Un simple citoyen peut ne pas s’intéresser à l’Histoire, si celle-ci ne le passionne pas. Cela n’est plus possible, quand quelqu’un s’engage dans une entreprise, veut y consacrer sa vie, grimper dans les échelons hiérarchiques, ambitionner les plus hauts postes à responsabilités, de direction et de décision.

Pour participer au bon fonctionnement d’une quelconque entreprise, nous ne devons rien ignorer de son passé, glorieux ou pas, de son parcours, des faits marquants de celui-ci, des hommes qui l’ont dirigée à ce jour, de ceux – y compris les plus humbles, les plus modestes – qui ont assuré son fonctionnement, jour après jour, ses heures de gloire, comme les tempêtes qu’elle a essuyées.

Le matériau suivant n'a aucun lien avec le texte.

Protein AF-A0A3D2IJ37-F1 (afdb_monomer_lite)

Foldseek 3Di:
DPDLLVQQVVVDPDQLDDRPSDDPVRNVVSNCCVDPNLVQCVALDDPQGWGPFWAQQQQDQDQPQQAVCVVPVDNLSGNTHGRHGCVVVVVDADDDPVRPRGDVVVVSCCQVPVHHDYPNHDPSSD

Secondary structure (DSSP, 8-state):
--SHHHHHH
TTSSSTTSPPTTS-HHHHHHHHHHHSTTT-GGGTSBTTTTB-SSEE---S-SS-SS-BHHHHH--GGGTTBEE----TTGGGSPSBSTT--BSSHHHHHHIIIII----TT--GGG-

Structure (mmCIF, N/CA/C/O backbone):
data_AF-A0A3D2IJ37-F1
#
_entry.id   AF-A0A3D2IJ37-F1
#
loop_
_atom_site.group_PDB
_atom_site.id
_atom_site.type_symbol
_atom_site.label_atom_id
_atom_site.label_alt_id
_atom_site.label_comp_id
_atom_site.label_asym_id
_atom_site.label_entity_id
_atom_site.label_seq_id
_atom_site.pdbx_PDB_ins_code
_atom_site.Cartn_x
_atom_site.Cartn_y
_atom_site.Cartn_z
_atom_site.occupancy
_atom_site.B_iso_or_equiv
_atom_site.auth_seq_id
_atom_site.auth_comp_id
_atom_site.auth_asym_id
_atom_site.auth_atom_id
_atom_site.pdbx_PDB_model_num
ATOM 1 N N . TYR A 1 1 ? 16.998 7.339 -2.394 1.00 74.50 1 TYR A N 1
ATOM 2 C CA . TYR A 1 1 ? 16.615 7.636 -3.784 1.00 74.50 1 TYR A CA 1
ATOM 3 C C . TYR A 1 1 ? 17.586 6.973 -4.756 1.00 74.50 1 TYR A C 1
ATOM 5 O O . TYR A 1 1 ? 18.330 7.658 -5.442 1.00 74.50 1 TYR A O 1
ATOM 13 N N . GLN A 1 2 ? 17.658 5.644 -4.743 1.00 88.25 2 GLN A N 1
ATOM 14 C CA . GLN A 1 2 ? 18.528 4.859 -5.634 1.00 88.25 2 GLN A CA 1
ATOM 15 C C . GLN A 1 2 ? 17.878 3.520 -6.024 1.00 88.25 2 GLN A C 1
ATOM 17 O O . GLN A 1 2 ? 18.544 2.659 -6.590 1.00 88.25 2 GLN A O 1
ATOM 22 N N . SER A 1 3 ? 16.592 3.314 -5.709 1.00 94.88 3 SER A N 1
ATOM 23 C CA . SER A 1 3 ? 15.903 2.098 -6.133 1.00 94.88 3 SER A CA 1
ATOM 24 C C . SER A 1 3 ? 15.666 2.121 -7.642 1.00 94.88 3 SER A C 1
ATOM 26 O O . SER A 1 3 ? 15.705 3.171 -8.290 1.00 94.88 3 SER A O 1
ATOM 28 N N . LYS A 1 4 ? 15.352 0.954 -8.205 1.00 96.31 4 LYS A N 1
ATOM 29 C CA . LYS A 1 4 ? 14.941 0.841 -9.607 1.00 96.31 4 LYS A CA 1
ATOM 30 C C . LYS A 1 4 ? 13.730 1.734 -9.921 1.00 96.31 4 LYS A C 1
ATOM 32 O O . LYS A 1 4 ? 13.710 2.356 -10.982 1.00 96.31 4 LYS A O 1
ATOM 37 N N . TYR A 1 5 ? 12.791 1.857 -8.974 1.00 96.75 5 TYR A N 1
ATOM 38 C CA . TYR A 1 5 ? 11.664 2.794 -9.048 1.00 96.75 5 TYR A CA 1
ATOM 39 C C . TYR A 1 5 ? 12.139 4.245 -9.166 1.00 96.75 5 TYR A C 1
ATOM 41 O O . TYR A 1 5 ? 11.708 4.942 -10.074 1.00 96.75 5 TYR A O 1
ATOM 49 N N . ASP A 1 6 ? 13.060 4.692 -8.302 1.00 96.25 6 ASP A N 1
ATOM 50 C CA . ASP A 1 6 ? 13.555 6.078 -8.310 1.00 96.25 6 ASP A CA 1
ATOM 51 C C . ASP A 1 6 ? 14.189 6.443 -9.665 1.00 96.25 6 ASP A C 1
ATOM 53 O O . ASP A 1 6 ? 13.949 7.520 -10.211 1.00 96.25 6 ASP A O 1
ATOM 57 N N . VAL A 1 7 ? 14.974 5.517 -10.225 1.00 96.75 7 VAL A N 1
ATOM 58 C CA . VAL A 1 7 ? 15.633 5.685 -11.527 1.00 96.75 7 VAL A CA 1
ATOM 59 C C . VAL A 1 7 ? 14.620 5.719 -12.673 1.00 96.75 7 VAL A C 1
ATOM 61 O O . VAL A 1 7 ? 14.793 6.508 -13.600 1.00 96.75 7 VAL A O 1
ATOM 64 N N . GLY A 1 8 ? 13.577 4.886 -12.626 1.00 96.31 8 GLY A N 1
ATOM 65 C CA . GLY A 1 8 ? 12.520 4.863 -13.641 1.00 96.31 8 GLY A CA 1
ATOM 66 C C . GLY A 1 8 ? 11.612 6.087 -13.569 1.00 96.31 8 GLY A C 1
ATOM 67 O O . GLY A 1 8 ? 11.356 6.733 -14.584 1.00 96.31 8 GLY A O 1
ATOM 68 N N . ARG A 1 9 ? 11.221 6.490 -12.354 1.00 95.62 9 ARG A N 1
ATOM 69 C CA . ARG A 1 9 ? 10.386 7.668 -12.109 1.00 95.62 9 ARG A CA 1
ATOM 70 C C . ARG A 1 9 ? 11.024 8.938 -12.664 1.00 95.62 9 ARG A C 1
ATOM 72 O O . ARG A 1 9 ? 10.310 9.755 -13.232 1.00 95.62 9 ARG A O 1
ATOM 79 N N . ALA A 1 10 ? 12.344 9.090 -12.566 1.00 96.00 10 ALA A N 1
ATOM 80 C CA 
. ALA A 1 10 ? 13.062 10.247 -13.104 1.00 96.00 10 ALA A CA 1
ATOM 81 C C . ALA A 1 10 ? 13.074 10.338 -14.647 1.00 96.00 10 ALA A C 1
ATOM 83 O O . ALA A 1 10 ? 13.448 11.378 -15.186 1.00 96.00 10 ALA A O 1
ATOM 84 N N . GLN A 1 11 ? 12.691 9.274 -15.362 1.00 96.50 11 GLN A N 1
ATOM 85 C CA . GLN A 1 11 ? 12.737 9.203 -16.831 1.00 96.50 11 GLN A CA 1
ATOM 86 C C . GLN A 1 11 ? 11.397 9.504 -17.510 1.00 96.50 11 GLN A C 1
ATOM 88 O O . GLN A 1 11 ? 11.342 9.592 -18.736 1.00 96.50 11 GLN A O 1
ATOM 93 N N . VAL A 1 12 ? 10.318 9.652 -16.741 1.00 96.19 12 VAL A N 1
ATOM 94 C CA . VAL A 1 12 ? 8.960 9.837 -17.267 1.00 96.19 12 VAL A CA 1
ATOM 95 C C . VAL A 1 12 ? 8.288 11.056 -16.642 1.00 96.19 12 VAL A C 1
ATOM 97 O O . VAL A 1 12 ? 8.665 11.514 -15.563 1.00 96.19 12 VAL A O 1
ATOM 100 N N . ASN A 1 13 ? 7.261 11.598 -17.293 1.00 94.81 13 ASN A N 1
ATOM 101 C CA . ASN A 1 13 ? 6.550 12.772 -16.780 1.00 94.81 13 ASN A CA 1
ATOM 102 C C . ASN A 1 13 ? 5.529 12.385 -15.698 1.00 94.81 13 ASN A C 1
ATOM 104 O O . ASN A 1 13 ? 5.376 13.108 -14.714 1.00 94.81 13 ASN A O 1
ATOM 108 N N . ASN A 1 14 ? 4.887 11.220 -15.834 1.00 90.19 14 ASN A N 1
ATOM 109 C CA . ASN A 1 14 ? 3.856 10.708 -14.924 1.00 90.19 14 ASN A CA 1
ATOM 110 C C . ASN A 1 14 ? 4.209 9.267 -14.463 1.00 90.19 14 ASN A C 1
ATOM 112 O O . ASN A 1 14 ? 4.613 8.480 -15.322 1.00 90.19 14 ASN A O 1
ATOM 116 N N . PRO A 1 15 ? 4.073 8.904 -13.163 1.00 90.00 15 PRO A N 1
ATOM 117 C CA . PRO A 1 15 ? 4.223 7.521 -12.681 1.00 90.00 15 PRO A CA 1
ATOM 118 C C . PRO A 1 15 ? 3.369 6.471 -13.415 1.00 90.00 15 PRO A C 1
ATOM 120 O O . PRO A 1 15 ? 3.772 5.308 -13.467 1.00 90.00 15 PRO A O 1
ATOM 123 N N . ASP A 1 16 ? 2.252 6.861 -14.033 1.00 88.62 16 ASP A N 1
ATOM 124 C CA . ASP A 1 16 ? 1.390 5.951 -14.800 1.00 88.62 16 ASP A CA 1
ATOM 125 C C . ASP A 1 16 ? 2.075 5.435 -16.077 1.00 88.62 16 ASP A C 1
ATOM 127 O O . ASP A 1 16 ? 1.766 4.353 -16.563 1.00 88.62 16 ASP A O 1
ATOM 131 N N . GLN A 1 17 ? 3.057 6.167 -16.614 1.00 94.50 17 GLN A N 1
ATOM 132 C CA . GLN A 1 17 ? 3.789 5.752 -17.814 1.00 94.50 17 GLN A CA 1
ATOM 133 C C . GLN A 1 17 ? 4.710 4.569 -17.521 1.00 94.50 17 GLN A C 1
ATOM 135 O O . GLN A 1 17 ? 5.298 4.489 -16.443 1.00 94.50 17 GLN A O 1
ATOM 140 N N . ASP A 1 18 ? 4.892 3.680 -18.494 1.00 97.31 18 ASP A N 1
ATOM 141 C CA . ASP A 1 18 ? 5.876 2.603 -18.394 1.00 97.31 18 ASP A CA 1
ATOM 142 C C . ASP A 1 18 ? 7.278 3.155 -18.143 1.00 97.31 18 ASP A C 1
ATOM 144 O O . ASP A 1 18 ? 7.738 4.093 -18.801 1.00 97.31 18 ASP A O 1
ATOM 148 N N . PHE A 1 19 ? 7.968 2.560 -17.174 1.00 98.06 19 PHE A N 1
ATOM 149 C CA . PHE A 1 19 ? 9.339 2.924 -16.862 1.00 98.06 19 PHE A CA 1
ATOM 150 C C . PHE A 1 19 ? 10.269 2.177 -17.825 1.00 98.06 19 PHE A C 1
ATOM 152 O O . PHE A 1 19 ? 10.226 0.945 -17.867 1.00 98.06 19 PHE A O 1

Nous devons surtout connaître le pourquoi fondamental de sa fondation, sa raison d’être, ses objectifs initiaux, des changements de cap ultérieurs, des restructurations. Il nous faut savoir quelle direction prendre à l’avenir, pour ne pas détourner l’entreprise de sa raison d’être fondamentale. Nous devons anticiper le futur de l’entreprise que nous voulons diriger. Pour cela, il nous faut tout savoir de son présent, de la situation actuelle, de l’état des lieux. Nous devons pareillement savoir comment elle arrive, au fil des ans, à son état présent, pour pouvoir apprécier, à leur juste valeur, les chances de garder la bonne direction, à l’avenir. C’est dire qu’on ne peut pas savoir quelle direction prendre demain, si nous ignorons tout du passé, de l’Histoire, de notre entreprise.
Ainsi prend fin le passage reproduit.